# Soft or hard water ? What is better for plants ?



## kekon (Aug 1, 2005)

I know this topic was discussed by thousands of people many times but i'm somewhat confused.
I always used RO water reconstituted by different chemical compounds. There some recommendations concerning of how much calcium and magnesium should be in the water used for aquatic plants we grow in our tanks. For examaple, Seachem says that GH of 3..6 dGH is optimum. In literature i read that 6..10 dGH should be used. The "Fertilator" recommends 20..30 ppm of Ca. In turn, T.Amano keeps extremely soft water in his tanks (is it because some of ADA products PenacW or PenacC contains plenty of CaCO3 ?). In one of his interviews he said soft water is preferred by plants and they grow better when such conditions are met. Very soft water can lead to calcium deficiency very often but many people managed to grow great plants even in GH = 2..3. What do you think about it ?


----------



## OTPT (Sep 27, 2010)

> Advisable values are 3-4 KH and 6-8 GH


http://www.adaaust.com.au/support/support_maintainance.htm


----------



## kekon (Aug 1, 2005)

But they also wrote:



> For example, we advise using 50% tap water, with KH 8-10 and GH 15-20, with 50% osmosis water. *After about ten water changes, maintain a ratio of osmosis to tap water of 4 to 1*


If i get it correctly, if one mixes tap water of GH 15-20 with RO water in 4 to 1 ration then one obtains GH of 3..4. So it is unclear... 6..8 or 3..4 ?


----------



## Michael (Jul 20, 2010)

I don't think this question can be answered unless we know which species are being considered. Different species have different preferences.


----------



## Seattle_Aquarist (Mar 7, 2008)

Hi kekon,

When Tom Barr was in Seattle and did his presentation for GSAS I asked what hardness he recommended for growing most plants. He said he targeted a 5.0 dGH and didn't worry about his dKH.


----------



## OTPT (Sep 27, 2010)

kekon said:


> But they also wrote:
> 
> If i get it correctly, if one mixes tap water of GH 15-20 with RO water in 4 to 1 ration then one obtains GH of 3..4. So it is unclear... 6..8 or 3..4 ?

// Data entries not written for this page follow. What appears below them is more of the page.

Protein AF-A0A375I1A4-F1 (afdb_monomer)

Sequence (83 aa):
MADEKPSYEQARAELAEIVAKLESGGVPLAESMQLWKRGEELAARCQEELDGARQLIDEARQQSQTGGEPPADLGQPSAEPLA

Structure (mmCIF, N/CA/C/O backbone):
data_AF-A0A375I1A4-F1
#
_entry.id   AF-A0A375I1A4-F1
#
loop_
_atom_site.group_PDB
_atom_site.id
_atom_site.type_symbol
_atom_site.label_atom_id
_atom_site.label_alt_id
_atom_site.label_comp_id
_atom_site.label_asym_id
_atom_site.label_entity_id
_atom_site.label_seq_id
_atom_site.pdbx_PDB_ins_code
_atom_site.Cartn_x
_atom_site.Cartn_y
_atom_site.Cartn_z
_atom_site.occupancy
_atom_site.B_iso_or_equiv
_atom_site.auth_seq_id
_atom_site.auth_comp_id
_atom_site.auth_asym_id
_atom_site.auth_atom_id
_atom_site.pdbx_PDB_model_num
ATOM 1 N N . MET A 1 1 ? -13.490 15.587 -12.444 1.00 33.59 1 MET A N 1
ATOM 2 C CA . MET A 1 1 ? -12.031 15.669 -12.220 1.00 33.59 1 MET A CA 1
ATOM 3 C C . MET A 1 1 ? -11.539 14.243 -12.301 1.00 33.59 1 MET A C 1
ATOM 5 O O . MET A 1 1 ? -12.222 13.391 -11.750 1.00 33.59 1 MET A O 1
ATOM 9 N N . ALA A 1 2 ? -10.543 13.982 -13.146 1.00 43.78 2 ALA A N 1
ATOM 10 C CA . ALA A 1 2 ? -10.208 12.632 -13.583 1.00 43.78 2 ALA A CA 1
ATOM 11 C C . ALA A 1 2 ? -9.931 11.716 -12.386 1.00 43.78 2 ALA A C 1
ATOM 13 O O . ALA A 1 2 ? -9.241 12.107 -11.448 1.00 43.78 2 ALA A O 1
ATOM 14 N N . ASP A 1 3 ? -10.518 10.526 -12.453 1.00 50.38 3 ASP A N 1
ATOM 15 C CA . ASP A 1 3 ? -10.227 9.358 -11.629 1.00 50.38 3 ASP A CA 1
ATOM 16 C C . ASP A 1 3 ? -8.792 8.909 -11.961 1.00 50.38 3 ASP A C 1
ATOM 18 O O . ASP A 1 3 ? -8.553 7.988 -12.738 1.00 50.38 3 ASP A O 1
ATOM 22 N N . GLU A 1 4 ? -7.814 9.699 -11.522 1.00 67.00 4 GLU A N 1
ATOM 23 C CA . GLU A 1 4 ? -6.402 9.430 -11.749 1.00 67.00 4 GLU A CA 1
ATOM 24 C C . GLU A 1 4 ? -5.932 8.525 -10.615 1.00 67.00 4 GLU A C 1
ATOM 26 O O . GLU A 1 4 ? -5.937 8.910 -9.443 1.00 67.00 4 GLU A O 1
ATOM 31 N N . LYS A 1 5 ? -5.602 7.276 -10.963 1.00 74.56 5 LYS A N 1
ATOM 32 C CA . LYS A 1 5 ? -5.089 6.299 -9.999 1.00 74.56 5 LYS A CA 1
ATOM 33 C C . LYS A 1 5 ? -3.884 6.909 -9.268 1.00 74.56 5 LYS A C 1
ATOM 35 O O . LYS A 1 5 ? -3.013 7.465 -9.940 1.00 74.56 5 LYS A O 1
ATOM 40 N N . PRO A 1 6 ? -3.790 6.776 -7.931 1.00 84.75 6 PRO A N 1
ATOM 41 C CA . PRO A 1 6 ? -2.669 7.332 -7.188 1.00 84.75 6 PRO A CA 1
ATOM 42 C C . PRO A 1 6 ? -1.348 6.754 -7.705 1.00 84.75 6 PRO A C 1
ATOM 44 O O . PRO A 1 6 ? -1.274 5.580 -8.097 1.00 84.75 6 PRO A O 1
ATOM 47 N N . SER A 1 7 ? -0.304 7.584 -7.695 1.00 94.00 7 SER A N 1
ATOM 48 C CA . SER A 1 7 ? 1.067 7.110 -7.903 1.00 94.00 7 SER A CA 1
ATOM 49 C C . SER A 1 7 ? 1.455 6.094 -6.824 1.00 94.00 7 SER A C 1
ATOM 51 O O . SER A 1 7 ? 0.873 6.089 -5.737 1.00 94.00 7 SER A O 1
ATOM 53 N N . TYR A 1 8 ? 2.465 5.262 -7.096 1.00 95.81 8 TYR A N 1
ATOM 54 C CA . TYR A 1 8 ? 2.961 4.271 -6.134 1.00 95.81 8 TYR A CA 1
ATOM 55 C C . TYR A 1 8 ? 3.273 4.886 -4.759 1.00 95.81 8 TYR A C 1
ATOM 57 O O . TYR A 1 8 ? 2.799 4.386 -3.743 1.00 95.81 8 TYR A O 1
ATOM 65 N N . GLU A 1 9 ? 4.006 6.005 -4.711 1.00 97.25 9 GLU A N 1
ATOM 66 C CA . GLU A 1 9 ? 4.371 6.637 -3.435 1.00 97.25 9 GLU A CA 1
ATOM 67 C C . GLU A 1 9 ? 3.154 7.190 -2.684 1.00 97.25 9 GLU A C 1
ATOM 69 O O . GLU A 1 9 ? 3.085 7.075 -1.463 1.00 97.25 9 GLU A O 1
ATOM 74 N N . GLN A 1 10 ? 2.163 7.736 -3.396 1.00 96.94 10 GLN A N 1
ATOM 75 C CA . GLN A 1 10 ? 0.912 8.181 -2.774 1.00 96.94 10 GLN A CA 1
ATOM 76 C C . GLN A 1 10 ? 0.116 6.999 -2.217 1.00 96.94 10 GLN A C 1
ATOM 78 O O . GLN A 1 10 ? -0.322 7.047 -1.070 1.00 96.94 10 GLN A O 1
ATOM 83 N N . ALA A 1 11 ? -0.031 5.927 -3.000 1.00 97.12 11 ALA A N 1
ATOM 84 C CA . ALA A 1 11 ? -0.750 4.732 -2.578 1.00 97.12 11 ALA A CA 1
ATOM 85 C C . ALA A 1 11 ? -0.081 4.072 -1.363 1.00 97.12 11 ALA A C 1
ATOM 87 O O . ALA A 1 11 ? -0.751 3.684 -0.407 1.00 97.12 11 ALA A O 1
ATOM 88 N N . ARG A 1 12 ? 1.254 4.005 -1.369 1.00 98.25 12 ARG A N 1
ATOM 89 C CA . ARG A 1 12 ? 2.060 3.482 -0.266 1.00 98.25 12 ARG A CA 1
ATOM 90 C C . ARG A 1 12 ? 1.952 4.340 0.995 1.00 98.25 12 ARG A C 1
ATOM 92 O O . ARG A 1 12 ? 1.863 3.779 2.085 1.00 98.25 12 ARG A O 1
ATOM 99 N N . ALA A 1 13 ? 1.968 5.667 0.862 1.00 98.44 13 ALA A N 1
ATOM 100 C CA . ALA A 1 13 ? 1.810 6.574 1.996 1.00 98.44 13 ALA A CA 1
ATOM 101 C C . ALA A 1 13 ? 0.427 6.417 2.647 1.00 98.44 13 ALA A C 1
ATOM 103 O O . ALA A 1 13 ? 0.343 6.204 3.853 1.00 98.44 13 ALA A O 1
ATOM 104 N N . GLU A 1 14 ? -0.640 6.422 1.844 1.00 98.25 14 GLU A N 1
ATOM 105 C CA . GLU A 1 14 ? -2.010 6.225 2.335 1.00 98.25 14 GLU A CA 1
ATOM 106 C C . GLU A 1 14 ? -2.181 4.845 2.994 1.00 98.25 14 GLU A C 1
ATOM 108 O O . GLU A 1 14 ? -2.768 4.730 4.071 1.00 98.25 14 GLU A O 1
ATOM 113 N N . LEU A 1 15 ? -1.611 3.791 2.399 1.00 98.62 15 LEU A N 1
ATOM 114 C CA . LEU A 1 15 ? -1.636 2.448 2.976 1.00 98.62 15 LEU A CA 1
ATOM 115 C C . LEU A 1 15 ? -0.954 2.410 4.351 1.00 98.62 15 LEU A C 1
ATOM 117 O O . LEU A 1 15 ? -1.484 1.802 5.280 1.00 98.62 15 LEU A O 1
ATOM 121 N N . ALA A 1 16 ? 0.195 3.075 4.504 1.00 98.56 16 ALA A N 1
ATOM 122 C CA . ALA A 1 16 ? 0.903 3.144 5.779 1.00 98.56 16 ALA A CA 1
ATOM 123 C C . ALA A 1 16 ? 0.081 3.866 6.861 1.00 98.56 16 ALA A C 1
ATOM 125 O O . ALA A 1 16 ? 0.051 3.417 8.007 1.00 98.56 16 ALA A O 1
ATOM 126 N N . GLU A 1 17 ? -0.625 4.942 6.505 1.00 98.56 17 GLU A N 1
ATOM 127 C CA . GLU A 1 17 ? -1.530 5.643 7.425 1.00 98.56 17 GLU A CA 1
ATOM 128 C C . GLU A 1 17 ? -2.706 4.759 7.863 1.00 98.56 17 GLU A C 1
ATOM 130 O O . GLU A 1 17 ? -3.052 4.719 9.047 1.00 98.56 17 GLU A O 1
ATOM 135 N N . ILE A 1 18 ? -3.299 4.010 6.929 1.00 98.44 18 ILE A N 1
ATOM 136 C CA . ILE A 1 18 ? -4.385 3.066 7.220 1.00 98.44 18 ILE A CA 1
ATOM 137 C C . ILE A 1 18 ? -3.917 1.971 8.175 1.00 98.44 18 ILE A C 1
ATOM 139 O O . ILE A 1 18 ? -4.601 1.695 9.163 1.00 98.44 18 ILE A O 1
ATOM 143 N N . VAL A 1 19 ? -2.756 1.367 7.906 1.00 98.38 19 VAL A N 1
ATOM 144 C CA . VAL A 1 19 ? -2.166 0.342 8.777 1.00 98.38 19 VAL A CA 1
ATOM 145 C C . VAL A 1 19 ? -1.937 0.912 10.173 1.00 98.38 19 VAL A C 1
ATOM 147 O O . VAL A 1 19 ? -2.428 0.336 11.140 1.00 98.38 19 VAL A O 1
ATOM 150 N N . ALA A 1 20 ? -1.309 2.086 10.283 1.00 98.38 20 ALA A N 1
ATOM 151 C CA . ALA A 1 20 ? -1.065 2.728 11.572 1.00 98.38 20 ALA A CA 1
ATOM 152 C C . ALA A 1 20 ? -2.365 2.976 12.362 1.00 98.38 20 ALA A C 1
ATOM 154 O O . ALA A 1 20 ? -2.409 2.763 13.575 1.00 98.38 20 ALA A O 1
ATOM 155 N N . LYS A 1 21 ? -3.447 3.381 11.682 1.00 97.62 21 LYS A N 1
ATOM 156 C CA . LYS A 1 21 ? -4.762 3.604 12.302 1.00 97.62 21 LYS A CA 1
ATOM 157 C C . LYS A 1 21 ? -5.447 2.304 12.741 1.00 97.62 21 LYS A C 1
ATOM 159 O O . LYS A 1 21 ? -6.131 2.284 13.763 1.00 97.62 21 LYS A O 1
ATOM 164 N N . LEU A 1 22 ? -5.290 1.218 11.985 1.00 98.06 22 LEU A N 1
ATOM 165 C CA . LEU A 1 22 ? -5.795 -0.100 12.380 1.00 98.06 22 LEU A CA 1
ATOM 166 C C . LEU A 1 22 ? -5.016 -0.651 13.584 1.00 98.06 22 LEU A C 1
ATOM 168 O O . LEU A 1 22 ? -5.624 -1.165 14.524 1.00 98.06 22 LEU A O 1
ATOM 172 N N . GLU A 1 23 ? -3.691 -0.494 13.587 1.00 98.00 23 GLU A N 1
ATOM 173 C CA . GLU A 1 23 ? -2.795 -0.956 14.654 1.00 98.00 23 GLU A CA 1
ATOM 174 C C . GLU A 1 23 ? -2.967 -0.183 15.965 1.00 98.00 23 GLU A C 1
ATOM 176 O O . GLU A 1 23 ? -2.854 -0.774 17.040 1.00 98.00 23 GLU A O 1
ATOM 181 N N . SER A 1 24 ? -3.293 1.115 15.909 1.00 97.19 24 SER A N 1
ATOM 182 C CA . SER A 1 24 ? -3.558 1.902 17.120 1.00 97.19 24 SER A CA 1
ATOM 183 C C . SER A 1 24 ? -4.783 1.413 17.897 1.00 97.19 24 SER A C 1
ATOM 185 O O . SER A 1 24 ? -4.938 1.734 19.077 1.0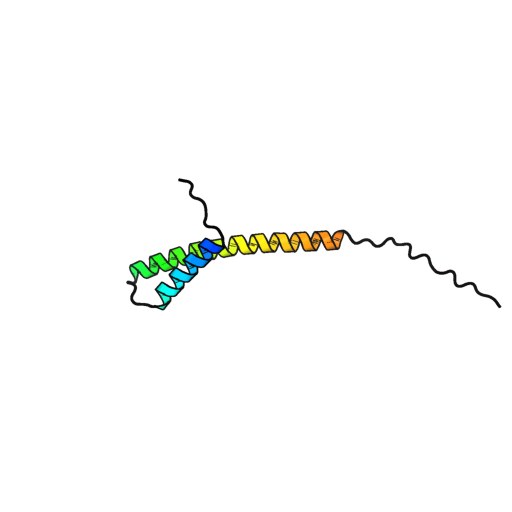0 97.19 24 SER A O 1
ATOM 187 N N . GLY A 1 25 ? -5.673 0.657 17.245 1.00 92.75 25 GLY A N 1
ATOM 188 C CA . GLY A 1 25 ? -6.958 0.266 17.807 1.00 92.75 25 GLY A CA 1
ATOM 189 C C . GLY A 1 25 ? -7.870 1.471 18.064 1.00 92.75 25 GLY A C 1
ATOM 190 O O . GLY A 1 25 ? -7.632 2.579 17.587 1.00 92.75 25 GLY A O 1
ATOM 191 N N . GLY A 1 26 ? -8.965 1.252 18.797 1.00 93.62 26 GLY A N 1
ATOM 192 C CA . GLY A 1 26 ? -9.924 2.314 19.145 1.00 93.62 26 GLY A CA 1
ATOM 193 C C . GLY A 1 26 ? -10.862 2.747 18.011 1.00 93.62 26 GLY A C 1
ATOM 194 O O . GLY A 1 26 ? -11.723 3.597 18.225 1.00 93.62 26 GLY A O 1
ATOM 195 N N . VAL A 1 27 ? -10.741 2.137 16.831 1.00 95.12 27 VAL A N 1
ATOM 196 C CA . VAL A 1 27 ? -11.635 2.351 15.689 1.00 95.12 27 VAL A CA 1
ATOM 197 C C . VAL A 1 27 ? -12.829 1.384 15.775 1.00 95.12 27 VAL A C 1
ATOM 199 O O . VAL A 1 27 ? -12.626 0.188 16.013 1.00 95.12 27 VAL A O 1
ATOM 202 N N . PRO A 1 28 ? -14.083 1.849 15.598 1.00 97.56 28 PRO A N 1
ATOM 203 C CA . PRO A 1 28 ? -15.252 0.974 15.560 1.00 97.56 28 PRO A CA 1
ATOM 204 C C . PRO A 1 28 ? -15.136 -0.084 14.459 1.00 97.56 28 PRO A C 1
ATOM 206 O O . PRO A 1 28 ? -14.685 0.219 13.359 1.00 97.56 28 PRO A O 1
ATOM 209 N N . LEU A 1 29 ? -15.641 -1.299 14.706 1.00 97.56 29 LEU A N 1
ATOM 210 C CA . LEU A 1 29 ? -15.548 -2.423 13.760 1.00 97.56 29 LEU A CA 1
ATOM 211 C C . LEU A 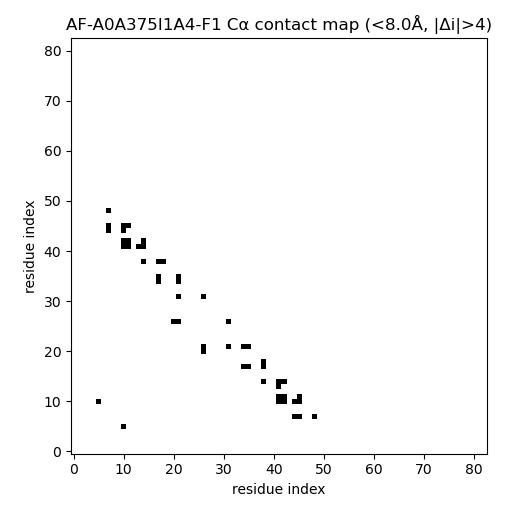1 29 ? -15.970 -2.050 12.330 1.00 97.56 29 LEU A C 1
ATOM 213 O O . LEU A 1 29 ? -15.277 -2.386 11.377 1.00 97.56 29 LEU A O 1
ATOM 217 N N . ALA A 1 30 ? -17.093 -1.344 12.179 1.00 97.69 30 ALA A N 1
ATOM 218 C CA . ALA A 1 30 ? -17.592 -0.935 10.868 1.00 97.69 30 ALA A CA 1
ATOM 219 C C . ALA A 1 30 ? -16.594 -0.039 10.114 1.00 97.69 30 ALA A C 1
ATOM 221 O O . ALA A 1 30 ? -16.417 -0.207 8.911 1.00 97.69 30 ALA A O 1
ATOM 222 N N . GLU A 1 31 ? -15.916 0.871 10.814 1.00 97.62 31 GLU A N 1
ATOM 223 C CA . GLU A 1 31 ? -14.890 1.740 10.236 1.00 97.62 31 GLU A CA 1
ATOM 224 C C . GLU A 1 31 ? -13.593 0.963 9.965 1.00 97.62 31 GLU A C 1
ATOM 226 O O . GLU A 1 31 ? -13.014 1.116 8.892 1.00 97.62 31 GLU A O 1
ATOM 231 N N . SER A 1 32 ? -13.194 0.043 10.851 1.00 97.88 32 SER A N 1
ATOM 232 C CA . SER A 1 32 ? -12.054 -0.856 10.619 1.00 97.88 32 SER A CA 1
ATOM 233 C C . SER A 1 32 ? -12.234 -1.708 9.360 1.00 97.88 32 SER A C 1
ATOM 235 O O . SER A 1 32 ? -11.279 -1.915 8.619 1.00 97.88 32 SER A O 1
ATOM 237 N N . MET A 1 33 ? -13.462 -2.146 9.062 1.00 98.38 33 MET A N 1
ATOM 238 C CA . MET A 1 33 ? -13.765 -2.871 7.822 1.00 98.38 33 MET A CA 1
ATOM 239 C C . MET A 1 33 ? -13.622 -1.994 6.570 1.00 98.38 33 MET A C 1
ATOM 241 O O . MET A 1 33 ? -13.173 -2.484 5.534 1.00 98.38 33 MET A O 1
ATOM 245 N N . GLN A 1 34 ? -13.986 -0.708 6.647 1.00 98.31 34 GLN A N 1
ATOM 246 C CA . GLN A 1 34 ? -13.789 0.229 5.532 1.00 98.31 34 GLN A CA 1
ATOM 247 C C . GLN A 1 34 ? -12.301 0.511 5.303 1.00 98.31 34 GLN A C 1
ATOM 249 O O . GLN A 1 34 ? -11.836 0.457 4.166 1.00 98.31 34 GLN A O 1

I expected you notice this. And I'm also a bit confused about it.

But why they advise starting with 6-8? Maybe they're afraid of too soft water also.

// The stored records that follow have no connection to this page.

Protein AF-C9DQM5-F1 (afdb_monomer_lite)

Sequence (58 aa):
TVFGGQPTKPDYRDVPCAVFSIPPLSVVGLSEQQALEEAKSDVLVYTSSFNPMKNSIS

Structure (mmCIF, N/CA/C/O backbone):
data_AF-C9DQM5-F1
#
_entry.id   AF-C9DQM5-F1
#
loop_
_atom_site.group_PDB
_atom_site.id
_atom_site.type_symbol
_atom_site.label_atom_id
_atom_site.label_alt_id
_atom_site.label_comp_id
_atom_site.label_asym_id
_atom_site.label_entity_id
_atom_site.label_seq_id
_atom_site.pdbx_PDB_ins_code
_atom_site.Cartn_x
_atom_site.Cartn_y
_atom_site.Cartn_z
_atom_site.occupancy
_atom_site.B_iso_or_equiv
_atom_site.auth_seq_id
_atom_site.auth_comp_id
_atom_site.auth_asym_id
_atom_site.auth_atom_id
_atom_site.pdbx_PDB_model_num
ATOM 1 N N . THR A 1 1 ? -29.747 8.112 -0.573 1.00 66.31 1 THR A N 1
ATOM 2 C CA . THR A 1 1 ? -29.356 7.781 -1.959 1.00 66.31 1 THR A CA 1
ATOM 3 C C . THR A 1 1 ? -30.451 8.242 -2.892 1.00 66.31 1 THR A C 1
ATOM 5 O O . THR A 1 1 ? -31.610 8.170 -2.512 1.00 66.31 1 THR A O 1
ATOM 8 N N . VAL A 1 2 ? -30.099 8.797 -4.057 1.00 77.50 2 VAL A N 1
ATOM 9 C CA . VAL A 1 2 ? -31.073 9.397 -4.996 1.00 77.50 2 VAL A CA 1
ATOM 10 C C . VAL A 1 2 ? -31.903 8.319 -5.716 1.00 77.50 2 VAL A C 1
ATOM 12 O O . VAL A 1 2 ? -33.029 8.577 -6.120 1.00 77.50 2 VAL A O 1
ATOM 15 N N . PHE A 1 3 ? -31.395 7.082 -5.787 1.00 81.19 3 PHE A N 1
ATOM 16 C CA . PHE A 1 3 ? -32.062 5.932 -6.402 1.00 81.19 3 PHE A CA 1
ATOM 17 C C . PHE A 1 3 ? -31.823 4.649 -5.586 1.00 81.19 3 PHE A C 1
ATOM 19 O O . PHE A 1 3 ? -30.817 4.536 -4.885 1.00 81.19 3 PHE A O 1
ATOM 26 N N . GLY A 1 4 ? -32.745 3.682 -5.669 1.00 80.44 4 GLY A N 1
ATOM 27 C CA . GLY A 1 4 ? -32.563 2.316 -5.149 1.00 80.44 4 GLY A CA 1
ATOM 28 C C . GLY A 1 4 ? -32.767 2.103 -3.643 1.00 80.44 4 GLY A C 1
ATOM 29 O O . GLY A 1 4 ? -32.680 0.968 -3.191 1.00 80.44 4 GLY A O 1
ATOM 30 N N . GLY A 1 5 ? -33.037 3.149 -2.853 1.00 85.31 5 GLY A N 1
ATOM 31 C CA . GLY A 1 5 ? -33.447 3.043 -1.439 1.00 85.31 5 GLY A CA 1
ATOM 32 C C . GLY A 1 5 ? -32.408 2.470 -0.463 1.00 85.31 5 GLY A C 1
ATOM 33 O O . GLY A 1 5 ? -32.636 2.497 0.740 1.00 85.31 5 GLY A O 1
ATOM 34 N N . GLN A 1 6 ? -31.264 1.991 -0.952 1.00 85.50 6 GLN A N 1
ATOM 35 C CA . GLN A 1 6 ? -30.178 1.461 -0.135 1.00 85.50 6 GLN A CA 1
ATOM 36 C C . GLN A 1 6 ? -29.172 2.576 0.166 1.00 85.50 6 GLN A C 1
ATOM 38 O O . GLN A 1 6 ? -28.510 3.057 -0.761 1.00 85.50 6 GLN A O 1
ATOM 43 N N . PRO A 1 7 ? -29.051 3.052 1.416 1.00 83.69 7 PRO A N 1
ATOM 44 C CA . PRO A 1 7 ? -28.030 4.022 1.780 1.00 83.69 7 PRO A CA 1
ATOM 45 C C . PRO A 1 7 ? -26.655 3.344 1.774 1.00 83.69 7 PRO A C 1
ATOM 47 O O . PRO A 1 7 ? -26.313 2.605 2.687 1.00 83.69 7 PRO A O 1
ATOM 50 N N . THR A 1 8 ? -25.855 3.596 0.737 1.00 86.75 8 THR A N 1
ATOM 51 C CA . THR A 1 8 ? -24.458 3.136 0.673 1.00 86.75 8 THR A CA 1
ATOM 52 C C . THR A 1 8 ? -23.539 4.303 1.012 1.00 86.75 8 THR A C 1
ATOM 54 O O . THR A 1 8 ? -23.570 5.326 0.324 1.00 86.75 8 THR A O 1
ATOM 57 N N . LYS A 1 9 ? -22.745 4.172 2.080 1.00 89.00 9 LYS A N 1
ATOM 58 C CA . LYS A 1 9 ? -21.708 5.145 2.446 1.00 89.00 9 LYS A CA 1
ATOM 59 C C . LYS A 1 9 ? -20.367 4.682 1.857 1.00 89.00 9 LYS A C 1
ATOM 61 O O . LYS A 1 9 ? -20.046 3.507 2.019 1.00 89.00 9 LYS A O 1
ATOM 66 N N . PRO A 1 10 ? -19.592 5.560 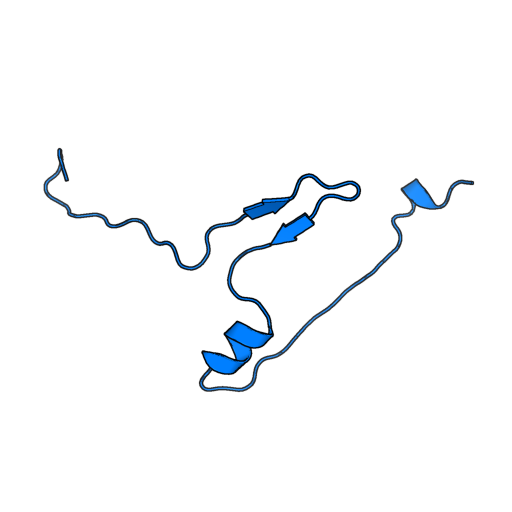1.198 1.00 89.44 10 PRO A N 1
ATOM 67 C CA . PRO A 1 10 ? -18.233 5.228 0.784 1.00 89.44 10 PRO A CA 1
ATOM 68 C C . PRO A 1 10 ? -17.351 4.934 2.003 1.00 89.44 10 PRO A C 1
ATOM 70 O O . PRO A 1 10 ? -17.421 5.640 3.014 1.00 89.44 10 PRO A O 1
ATOM 73 N N . ASP A 1 11 ? -16.540 3.884 1.898 1.00 92.69 11 ASP A N 1
ATOM 74 C CA . ASP A 1 11 ? -15.501 3.577 2.875 1.00 92.69 11 ASP A CA 1
ATOM 75 C C . ASP A 1 11 ? -14.255 4.413 2.569 1.00 92.69 11 ASP A C 1
ATOM 77 O O . ASP A 1 11 ? -13.805 4.486 1.425 1.00 92.69 11 ASP A O 1
ATOM 81 N N . TYR A 1 12 ? -13.729 5.069 3.598 1.00 92.50 12 TYR A N 1
ATOM 82 C CA .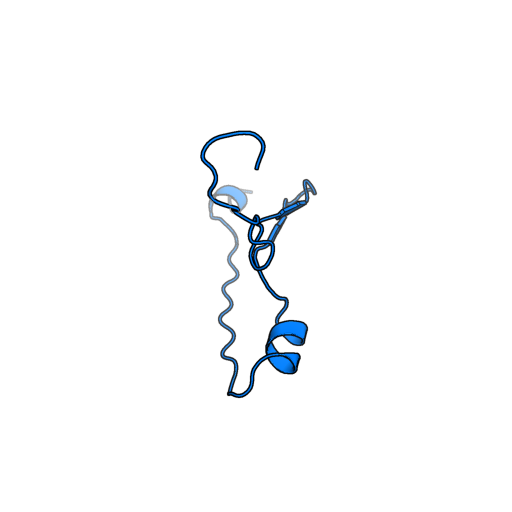 TYR A 1 12 ? -12.578 5.963 3.508 1.00 92.50 12 TYR A CA 1
ATOM 83 C C . TYR A 1 12 ? -11.345 5.422 4.233 1.00 92.50 12 TYR A C 1
ATOM 85 O O . TYR A 1 12 ? -10.344 6.129 4.312 1.00 92.50 12 TYR A O 1
ATOM 93 N N . ARG A 1 13 ? -11.407 4.204 4.782 1.00 91.19 13 ARG A N 1
ATOM 94 C CA . ARG A 1 13 ? -10.336 3.660 5.620 1.00 91.19 13 ARG A CA 1
ATOM 95 C C . ARG A 1 13 ? -9.032 3.424 4.851 1.00 91.19 13 ARG A C 1
ATOM 97 O O . ARG A 1 13 ? -7.981 3.843 5.314 1.00 91.19 13 ARG A O 1
ATOM 104 N N . ASP A 1 14 ? -9.113 2.819 3.667 1.00 92.69 14 ASP A N 1
ATOM 105 C CA . ASP A 1 14 ? -7.944 2.342 2.909 1.00 92.69 14 ASP A CA 1
ATOM 106 C C . ASP A 1 14 ? -7.915 2.896 1.476 1.00 92.69 14 ASP A C 1
ATOM 108 O O . ASP A 1 14 ? -7.698 2.178 0.498 1.00 92.69 14 ASP A O 1
ATOM 112 N N . VAL A 1 15 ? -8.172 4.198 1.330 1.00 95.50 15 VAL A N 1
ATOM 113 C CA . VAL A 1 15 ? -8.138 4.856 0.017 1.00 95.50 15 VAL A CA 1
ATOM 114 C C . VAL A 1 15 ? -6.682 4.977 -0.461 1.00 95.50 15 VAL A C 1
ATOM 116 O O . VAL A 1 15 ? -5.876 5.609 0.225 1.00 95.50 15 VAL A O 1
ATOM 119 N N . PRO A 1 16 ? -6.315 4.416 -1.628 1.00 94.88 16 PRO A N 1
ATOM 120 C CA . PRO A 1 16 ? -4.952 4.498 -2.141 1.00 94.88 16 PRO A CA 1
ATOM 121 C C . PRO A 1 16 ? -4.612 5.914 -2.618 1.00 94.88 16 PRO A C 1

Either way, this surprises and also satisfies me in someway, I thought it was lower than this.
Now it's not incredibly low anymore.

BTW, I've just found the reliable source of info saying Brighty K is made from Potassium Carbonate.
May be they use that to counteract Aqua Soil.
http://www.adana.co.kr/product2.asp?seq=21 (please use Google translate)


----------



## kekon (Aug 1, 2005)

> I've just found the reliable source of info saying Brighty K is made from Potassium Carbonate.


Potassium Carbonate or Potassium Bicarbonate ? (K2CO3 or KHCO3 ?). The first one is extremely basic; i had problems with it. But KHCO3 worked well. K2CO3 caused stunting and precipitation of CaCO3 (water got cloudy in the tank)


----------



## OTPT (Sep 27, 2010)

탄산칼륨 = K2CO3
http://ko.wikipedia.org/wiki/탄산_칼륨

I thought about this too as I have read your thread about KHCO3. 
Don't have any comment though, I'm not Korean nor a chemist.


----------



## Diana K (Dec 20, 2007)

Most plants that we grow in our aquariums are quite adaptable to a wide range of GH, as long as it is not 0. They do need both Ca and Mg to survive. 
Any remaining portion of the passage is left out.